→ Work task:
In the records below, find the line holding "ATOM 10 C CA" and the line holding "ATOM 59 C C". Set down both, with every line between them, exactly.

Items from a data source
>>>>>
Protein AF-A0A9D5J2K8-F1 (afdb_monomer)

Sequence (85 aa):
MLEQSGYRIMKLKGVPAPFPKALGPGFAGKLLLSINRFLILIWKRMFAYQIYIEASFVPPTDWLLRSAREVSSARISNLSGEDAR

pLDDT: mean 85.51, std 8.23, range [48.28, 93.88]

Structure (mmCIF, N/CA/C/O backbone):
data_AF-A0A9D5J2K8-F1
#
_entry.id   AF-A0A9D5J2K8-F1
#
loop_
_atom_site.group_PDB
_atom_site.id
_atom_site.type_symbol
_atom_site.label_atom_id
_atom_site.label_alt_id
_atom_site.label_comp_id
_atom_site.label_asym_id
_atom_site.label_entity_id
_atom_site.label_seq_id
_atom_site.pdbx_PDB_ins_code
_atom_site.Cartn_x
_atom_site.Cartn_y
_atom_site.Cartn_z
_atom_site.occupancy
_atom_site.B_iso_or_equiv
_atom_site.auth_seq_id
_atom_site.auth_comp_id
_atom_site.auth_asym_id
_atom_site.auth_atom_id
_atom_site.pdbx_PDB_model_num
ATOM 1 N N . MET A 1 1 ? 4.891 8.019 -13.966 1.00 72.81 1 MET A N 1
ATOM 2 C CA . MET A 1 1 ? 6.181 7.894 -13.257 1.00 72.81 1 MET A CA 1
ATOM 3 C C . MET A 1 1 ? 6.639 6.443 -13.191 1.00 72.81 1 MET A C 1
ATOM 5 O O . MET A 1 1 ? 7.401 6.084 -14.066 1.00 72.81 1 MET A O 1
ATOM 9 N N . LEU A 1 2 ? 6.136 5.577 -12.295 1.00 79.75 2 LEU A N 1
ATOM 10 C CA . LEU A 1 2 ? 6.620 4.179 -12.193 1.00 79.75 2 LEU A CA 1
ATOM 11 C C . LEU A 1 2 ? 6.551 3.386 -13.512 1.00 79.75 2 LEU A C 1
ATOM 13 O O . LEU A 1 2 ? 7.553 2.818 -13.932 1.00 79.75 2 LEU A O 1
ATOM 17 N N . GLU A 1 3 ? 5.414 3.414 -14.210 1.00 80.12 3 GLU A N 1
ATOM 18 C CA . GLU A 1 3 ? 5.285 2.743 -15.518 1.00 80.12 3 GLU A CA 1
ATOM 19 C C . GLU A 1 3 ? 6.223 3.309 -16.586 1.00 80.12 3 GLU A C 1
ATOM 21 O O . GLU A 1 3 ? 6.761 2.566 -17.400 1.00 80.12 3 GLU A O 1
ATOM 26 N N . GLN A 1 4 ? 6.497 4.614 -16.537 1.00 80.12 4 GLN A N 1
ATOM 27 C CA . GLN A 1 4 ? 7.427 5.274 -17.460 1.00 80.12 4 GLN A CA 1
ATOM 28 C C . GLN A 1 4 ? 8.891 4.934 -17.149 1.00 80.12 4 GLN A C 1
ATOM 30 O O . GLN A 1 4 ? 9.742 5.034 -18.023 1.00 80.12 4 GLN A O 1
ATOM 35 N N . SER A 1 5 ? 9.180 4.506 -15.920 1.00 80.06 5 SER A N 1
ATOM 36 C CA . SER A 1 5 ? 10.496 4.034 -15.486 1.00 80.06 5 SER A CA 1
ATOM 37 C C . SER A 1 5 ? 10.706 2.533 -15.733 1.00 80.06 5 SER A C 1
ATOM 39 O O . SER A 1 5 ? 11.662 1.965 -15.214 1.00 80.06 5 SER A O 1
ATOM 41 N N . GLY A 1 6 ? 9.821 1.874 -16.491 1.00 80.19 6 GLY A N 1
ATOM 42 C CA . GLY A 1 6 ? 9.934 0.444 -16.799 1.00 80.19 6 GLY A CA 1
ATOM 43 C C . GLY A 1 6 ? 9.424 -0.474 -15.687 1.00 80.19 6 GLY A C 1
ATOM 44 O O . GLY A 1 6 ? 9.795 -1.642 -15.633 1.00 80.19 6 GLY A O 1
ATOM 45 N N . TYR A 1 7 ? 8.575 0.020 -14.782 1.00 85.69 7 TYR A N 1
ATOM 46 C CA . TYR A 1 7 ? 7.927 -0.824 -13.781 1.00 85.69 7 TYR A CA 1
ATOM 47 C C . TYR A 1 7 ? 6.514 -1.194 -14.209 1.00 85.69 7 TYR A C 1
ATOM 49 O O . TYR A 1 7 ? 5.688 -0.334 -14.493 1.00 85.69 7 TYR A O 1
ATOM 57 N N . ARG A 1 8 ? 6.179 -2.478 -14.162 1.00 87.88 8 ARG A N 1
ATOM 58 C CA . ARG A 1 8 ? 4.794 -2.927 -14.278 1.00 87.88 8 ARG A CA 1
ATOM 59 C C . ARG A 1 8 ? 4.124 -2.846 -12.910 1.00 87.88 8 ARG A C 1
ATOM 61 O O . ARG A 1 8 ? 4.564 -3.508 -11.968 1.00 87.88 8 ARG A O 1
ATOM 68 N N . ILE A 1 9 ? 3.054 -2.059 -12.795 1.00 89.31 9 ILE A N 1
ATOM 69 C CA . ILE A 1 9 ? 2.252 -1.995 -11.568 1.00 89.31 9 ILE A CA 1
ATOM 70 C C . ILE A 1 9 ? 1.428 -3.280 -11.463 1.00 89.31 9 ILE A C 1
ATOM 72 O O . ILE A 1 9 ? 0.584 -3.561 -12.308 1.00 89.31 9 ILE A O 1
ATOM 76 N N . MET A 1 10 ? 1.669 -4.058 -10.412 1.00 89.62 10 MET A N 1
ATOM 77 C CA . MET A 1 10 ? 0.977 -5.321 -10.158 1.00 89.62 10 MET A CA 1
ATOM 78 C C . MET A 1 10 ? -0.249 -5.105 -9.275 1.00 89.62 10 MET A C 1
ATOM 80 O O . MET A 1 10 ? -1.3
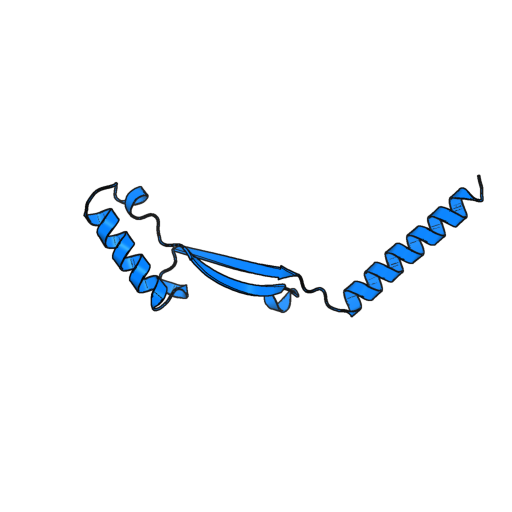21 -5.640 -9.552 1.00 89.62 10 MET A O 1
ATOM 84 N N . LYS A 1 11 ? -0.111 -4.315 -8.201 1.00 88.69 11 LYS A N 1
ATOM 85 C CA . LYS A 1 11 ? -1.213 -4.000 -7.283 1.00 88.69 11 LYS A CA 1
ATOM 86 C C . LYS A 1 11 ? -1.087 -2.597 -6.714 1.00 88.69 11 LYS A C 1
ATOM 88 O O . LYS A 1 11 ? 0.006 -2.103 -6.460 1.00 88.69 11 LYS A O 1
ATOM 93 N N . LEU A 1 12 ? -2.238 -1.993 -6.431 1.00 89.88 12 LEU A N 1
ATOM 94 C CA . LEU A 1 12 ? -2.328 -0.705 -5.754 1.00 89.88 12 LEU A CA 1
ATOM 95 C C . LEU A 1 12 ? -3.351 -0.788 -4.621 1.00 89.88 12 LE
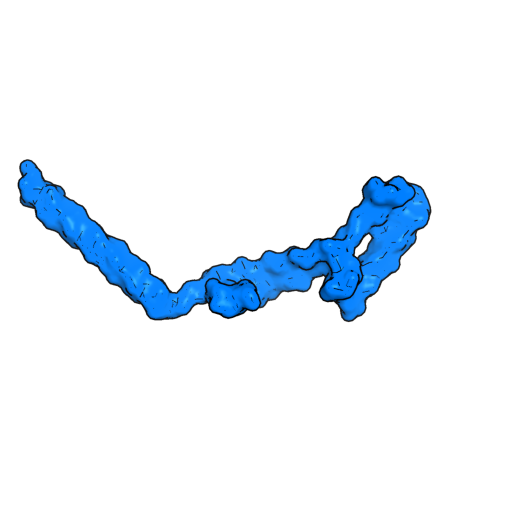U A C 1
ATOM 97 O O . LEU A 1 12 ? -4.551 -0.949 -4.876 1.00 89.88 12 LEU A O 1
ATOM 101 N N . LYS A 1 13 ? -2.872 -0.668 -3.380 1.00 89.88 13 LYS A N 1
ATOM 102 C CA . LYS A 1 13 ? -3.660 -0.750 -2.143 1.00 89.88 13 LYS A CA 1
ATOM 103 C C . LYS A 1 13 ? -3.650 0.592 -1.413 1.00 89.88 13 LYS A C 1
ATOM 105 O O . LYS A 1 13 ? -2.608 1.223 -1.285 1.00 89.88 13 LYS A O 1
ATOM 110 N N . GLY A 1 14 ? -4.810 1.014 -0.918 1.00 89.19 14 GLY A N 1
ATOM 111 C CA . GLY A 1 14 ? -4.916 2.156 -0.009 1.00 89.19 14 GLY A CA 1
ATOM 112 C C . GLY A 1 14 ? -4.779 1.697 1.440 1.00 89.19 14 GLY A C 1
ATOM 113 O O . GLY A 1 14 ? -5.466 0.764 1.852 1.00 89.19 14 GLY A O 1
<<<<<
→ Output below:
ATOM 10 C CA . LEU A 1 2 ? 6.620 4.179 -12.193 1.00 79.75 2 LEU A CA 1
ATOM 11 C C . LEU A 1 2 ? 6.551 3.386 -13.512 1.00 79.75 2 LEU A C 1
ATOM 13 O O . LEU A 1 2 ? 7.553 2.818 -13.932 1.00 79.75 2 LEU A O 1
ATOM 17 N N . GLU A 1 3 ? 5.414 3.414 -14.210 1.00 80.12 3 GLU A N 1
ATOM 18 C CA . GLU A 1 3 ? 5.285 2.743 -15.518 1.00 80.12 3 GLU A CA 1
ATOM 19 C C . GLU A 1 3 ? 6.223 3.309 -16.586 1.00 80.12 3 GLU A C 1
ATOM 21 O O . GLU A 1 3 ? 6.761 2.566 -17.400 1.00 80.12 3 GLU A O 1
ATOM 26 N N . GLN A 1 4 ? 6.497 4.614 -16.537 1.00 80.12 4 GLN A N 1
ATOM 27 C CA . GLN A 1 4 ? 7.427 5.274 -17.460 1.00 80.12 4 GLN A CA 1
ATOM 28 C C . GLN A 1 4 ? 8.891 4.934 -17.149 1.00 80.12 4 GLN A C 1
ATOM 30 O O . GLN A 1 4 ? 9.742 5.034 -18.023 1.00 80.12 4 GLN A O 1
ATOM 35 N N . SER A 1 5 ? 9.180 4.506 -15.920 1.00 80.06 5 SER A N 1
ATOM 36 C CA . SER A 1 5 ? 10.496 4.034 -15.486 1.00 80.06 5 SER A CA 1
ATOM 37 C C . SER A 1 5 ? 10.706 2.533 -15.733 1.00 80.06 5 SER A C 1
ATOM 39 O O . SER A 1 5 ? 11.662 1.965 -15.214 1.00 80.06 5 SER A O 1
ATOM 41 N N . GLY A 1 6 ? 9.821 1.874 -16.491 1.00 80.19 6 GLY A N 1
ATOM 42 C CA . GLY A 1 6 ? 9.934 0.444 -16.799 1.00 80.19 6 GLY A CA 1
ATOM 43 C C . GLY A 1 6 ? 9.424 -0.474 -15.687 1.00 80.19 6 GLY A C 1
ATOM 44 O O . GLY A 1 6 ? 9.795 -1.642 -15.633 1.00 80.19 6 GLY A O 1
ATOM 45 N N . TYR A 1 7 ? 8.575 0.020 -14.782 1.00 85.69 7 TYR A N 1
ATOM 46 C CA . TYR A 1 7 ? 7.927 -0.824 -13.781 1.00 85.69 7 TYR A CA 1
ATOM 47 C C . TYR A 1 7 ? 6.514 -1.194 -14.209 1.00 85.69 7 TYR A C 1
ATOM 49 O O . TYR A 1 7 ? 5.688 -0.334 -14.493 1.00 85.69 7 TYR A O 1
ATOM 57 N N . ARG A 1 8 ? 6.179 -2.478 -14.162 1.00 87.88 8 ARG A N 1
ATOM 58 C CA . ARG A 1 8 ? 4.794 -2.927 -14.278 1.00 87.88 8 ARG A CA 1
ATOM 59 C C . ARG A 1 8 ? 4.124 -2.846 -12.910 1.00 87.88 8 ARG A C 1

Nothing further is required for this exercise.